According to the latest Gallup Poll released yesterday, Americans generally support all nine of President Obama's gun control proposals announced last week. Nevertheless, as CBS reports today, passage of a federal gun control bill "faces long odds" in Congress. The Gallup poll provides a clue why: while most Americans favor increased gun control to curb gun violence generally, it simply is not a priority.
Criminal background checks highly favored. In the poll, 91% of all Americans favor mandatory criminal background checks for all gun sales, with only 8% against this proposal. The proposal is aimed at curbing gun violence by closing the so-called "gun show" loophole, as well as the sale of guns over the internet.
Favor for a proposal does not mean passage of law. Americans were also strongly in favor (75%) of closing the "straw man" loophole, where someone who passes the required background check buys a gun for someone who has not. This statistic may be misleading, however: on Wednesday, Virginia tried and failed to close their state's gun show loophole according to news station WVEC.

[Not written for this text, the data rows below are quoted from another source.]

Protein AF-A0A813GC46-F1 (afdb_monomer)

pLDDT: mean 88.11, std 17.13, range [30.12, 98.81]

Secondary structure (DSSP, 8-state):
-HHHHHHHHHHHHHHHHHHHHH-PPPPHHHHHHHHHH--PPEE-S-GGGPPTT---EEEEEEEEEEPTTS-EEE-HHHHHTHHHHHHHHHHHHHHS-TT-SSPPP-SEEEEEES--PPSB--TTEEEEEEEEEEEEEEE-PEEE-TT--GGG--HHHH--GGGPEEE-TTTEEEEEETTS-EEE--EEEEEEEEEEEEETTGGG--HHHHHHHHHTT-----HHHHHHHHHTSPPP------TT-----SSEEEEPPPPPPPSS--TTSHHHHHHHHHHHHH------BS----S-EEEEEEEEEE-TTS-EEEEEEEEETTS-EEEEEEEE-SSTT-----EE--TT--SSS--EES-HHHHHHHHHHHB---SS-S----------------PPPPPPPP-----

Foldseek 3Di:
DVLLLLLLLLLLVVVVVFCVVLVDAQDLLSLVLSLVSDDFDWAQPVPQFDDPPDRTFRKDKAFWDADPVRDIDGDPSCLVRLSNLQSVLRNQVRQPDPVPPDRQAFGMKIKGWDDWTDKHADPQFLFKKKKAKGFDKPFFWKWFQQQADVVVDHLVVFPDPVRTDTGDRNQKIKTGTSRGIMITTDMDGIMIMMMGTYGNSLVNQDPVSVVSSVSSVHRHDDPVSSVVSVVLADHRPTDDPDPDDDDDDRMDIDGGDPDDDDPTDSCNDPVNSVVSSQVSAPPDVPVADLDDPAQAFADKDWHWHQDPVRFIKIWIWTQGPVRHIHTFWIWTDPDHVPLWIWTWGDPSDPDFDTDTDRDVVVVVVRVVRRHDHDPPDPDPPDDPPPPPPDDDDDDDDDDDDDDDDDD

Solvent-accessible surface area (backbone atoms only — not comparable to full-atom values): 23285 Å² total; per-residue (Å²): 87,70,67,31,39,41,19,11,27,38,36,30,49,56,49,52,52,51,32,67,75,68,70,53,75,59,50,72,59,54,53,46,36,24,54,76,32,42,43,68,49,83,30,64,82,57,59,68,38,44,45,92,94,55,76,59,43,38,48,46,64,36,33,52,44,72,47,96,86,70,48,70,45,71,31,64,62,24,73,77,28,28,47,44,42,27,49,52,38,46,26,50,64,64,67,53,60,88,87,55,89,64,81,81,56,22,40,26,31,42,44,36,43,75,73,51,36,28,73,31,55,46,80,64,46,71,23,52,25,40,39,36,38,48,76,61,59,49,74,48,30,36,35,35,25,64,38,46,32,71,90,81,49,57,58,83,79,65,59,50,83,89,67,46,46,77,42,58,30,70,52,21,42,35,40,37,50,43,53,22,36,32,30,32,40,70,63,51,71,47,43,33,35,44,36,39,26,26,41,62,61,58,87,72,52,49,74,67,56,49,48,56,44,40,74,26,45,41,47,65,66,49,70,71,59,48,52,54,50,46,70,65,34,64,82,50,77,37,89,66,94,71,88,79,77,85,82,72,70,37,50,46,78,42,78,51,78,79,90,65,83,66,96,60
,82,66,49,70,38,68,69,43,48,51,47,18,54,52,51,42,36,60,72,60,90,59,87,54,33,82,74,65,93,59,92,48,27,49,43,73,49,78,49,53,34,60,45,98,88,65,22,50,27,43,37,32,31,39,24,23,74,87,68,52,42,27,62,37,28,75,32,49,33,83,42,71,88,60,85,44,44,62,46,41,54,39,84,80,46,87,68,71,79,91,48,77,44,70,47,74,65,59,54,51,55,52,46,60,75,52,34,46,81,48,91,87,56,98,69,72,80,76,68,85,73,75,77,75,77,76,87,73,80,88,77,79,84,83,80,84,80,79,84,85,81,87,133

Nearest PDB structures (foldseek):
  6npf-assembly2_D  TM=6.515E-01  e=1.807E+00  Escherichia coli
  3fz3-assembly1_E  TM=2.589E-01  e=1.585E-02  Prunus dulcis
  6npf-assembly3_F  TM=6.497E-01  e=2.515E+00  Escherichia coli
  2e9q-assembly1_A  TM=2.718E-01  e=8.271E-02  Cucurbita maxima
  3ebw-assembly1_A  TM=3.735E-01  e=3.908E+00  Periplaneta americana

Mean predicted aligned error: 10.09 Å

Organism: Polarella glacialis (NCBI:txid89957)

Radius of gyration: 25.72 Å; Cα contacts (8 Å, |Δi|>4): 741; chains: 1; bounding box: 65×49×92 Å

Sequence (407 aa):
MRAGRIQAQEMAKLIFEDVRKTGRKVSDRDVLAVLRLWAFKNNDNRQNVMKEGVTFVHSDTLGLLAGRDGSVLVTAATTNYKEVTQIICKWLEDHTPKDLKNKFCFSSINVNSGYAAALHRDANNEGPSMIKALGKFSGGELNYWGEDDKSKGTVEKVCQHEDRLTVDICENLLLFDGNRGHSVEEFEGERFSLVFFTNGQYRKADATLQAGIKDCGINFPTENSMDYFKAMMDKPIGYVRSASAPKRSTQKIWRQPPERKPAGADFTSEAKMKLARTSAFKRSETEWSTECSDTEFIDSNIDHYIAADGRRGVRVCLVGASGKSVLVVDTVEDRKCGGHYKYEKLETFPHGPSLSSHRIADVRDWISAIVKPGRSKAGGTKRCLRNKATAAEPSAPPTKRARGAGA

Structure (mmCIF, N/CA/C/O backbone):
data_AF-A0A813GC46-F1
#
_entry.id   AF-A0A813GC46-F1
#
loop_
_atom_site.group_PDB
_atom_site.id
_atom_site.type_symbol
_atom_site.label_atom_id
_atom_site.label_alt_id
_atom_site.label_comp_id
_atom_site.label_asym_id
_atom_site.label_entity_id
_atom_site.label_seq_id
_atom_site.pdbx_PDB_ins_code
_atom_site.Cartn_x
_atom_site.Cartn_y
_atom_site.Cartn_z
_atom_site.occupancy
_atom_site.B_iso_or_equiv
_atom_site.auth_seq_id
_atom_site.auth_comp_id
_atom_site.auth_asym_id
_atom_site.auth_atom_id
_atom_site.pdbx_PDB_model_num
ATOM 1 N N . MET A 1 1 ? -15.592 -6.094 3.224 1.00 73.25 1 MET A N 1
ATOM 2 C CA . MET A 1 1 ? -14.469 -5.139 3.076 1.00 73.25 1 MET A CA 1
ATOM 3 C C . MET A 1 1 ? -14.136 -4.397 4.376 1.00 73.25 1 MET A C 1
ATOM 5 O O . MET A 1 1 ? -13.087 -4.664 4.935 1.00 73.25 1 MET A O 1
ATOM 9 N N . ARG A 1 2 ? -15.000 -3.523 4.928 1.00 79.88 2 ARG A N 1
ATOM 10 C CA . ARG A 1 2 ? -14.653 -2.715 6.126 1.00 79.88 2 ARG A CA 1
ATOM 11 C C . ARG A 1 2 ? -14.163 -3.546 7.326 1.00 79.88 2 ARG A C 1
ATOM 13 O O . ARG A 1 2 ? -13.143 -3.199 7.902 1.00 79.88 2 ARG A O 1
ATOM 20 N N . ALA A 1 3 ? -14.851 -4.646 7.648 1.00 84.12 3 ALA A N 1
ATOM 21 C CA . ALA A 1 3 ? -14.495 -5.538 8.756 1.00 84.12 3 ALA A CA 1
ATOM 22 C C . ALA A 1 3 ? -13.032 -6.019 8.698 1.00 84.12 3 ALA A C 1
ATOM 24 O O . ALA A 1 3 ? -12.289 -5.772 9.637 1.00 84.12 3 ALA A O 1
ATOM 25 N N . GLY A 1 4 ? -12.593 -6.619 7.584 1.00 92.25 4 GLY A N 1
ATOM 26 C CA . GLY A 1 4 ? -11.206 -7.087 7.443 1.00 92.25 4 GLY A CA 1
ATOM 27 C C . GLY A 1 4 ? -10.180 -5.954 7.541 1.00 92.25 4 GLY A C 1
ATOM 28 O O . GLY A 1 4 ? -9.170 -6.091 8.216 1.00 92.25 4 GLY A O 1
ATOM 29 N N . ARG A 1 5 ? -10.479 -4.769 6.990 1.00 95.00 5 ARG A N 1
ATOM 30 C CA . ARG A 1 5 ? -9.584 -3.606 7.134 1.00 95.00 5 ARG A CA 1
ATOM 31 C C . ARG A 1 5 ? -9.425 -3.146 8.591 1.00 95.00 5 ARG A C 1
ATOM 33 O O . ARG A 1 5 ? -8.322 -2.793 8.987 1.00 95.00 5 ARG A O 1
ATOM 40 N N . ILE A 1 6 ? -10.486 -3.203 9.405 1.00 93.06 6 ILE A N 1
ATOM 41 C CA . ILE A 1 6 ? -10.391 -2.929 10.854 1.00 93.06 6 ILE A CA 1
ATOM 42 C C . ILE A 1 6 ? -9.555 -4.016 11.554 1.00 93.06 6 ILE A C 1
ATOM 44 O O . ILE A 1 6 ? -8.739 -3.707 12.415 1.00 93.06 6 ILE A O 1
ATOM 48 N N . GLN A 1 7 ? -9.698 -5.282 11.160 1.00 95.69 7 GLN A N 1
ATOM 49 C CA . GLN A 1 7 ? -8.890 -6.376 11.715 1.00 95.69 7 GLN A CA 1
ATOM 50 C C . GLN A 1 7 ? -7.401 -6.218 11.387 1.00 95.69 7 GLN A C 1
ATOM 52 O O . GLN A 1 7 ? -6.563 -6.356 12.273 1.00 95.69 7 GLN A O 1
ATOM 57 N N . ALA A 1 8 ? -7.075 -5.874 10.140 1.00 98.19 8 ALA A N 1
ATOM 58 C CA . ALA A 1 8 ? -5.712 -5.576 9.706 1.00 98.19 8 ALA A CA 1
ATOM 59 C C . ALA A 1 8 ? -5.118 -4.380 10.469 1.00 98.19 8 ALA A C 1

Despite calls to cut deficit spending, there are open wallets for gun safety. Nationally, calls to reign in federal spending continue, as evidenced by the short-term debt-limit extension passed by the U.S. House of Representatives on Wednesday, as reported by USA Today. Nevertheless, Gallup reports that 82% of Americans favor an increase in government spending for mental health programs for young people, while 79% favor increased government spending to train police officers, first responders and school officials on armed attack response.

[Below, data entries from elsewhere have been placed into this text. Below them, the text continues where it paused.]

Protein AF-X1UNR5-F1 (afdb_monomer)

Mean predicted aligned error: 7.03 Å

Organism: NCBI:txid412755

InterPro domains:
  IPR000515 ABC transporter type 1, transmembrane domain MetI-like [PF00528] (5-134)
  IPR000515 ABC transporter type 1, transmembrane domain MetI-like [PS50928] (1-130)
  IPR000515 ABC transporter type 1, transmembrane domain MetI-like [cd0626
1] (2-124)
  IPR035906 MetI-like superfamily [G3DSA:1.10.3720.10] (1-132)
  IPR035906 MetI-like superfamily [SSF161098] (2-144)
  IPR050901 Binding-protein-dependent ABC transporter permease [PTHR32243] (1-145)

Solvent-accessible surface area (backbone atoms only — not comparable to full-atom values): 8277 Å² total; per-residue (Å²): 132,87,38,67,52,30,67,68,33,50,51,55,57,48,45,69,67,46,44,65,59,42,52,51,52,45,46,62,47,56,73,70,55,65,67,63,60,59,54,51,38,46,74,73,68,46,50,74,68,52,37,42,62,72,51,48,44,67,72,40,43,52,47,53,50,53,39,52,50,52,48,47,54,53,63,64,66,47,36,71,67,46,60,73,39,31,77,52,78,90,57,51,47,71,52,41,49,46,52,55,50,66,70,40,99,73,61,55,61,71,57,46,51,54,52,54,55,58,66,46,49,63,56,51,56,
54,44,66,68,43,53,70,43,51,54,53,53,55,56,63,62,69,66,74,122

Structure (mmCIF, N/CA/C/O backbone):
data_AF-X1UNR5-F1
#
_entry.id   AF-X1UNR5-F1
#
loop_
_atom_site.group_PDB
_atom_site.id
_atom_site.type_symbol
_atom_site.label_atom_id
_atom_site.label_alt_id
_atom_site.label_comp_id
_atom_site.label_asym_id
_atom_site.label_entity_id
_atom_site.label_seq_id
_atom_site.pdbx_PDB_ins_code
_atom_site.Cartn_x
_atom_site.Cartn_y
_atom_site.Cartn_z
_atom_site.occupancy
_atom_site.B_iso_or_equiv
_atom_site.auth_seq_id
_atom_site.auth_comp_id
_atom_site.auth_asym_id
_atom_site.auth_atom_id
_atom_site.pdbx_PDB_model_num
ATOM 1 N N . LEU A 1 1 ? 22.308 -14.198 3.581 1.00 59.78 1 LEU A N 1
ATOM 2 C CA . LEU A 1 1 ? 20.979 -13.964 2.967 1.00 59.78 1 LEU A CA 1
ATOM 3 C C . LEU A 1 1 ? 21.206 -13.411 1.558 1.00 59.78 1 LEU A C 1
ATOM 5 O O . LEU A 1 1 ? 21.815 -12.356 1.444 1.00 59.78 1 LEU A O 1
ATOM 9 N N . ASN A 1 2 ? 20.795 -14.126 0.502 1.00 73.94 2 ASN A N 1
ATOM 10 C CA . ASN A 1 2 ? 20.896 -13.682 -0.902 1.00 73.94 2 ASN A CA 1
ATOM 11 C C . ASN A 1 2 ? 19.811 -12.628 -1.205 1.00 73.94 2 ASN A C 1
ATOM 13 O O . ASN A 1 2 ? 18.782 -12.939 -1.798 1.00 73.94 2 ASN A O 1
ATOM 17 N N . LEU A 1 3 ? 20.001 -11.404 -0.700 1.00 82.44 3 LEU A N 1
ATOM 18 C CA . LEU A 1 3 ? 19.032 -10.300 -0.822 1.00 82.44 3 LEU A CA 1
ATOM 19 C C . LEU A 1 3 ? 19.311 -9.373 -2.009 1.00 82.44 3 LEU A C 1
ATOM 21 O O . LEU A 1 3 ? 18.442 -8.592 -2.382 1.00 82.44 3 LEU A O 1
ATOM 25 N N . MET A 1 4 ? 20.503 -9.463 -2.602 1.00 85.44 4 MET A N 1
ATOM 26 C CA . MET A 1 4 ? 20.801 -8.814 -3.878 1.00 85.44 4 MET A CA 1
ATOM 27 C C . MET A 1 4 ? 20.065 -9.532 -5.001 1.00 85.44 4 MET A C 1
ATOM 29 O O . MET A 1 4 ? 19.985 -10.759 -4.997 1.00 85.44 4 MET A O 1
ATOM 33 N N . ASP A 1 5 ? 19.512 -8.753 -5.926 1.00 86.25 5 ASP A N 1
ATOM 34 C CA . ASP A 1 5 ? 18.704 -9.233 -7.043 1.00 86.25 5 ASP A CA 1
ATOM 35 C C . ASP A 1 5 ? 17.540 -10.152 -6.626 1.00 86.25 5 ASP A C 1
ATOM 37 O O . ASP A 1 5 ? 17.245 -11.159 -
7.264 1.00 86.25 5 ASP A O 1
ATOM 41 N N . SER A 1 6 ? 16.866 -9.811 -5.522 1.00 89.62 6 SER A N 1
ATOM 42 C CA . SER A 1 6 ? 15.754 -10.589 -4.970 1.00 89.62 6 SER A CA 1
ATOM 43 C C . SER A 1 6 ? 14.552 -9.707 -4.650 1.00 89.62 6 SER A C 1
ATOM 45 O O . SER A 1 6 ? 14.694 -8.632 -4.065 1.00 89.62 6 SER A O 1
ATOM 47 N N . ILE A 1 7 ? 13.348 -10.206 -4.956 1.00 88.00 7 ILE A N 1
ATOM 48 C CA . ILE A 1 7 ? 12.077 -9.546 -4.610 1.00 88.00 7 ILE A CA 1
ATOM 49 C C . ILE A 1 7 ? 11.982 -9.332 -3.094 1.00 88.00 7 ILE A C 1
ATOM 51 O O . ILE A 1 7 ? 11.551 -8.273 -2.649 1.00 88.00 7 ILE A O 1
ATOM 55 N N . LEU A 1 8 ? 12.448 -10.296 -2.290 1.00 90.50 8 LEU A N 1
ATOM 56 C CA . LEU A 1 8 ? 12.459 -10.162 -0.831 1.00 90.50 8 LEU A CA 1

Gallup also reported that Americans were willing to open the federal wallet to the tune of $4 billion to hire 15,000 additional police officers (70%), and spend another $30 million to help schools develop emergency response plans (69%).
Gun, ammunition and magazine bans receive only modest support. Most Americans favor banning civilians from possessing armor-piercing bullets (67%), but were less enthusiastic about reinstating a ban on assault weapons (60%) or limiting ammunition magazines to 10 rounds or less (54%), suggesting they did not see a clear connection between these items and gun violence.
Gun control is not a priority by a wide margin. However, when asked what measures should be given priority to prevent future school shootings, respondents said upgrading school security and the mental health system was a priority over gun control by over a two-to-one margin (65%). Priority for laws restricting the sale of guns and ammunition trailed at 30%, while those who had no opinion registered at 6%.
The Gallup pollsters concluded that:
If Congress is looking to public opinion for what to pass first, the poll indicates background checks, stiffer penalties on straw purchasers, bans on armor-piercing bullets, and more funding for police, school security, and mental health programs would face little public resistance. On the other hand, other gun control measures, such as bans on so-called assault weapons and high-capacity magazines, might not only be difficult to get through Congress, but hard to sell to Republicans and independents. At the very least, Congress needs to make sure that any action taken on guns is seen as supplemental to meaningful school security and mental health policy reforms, not a substitute for it.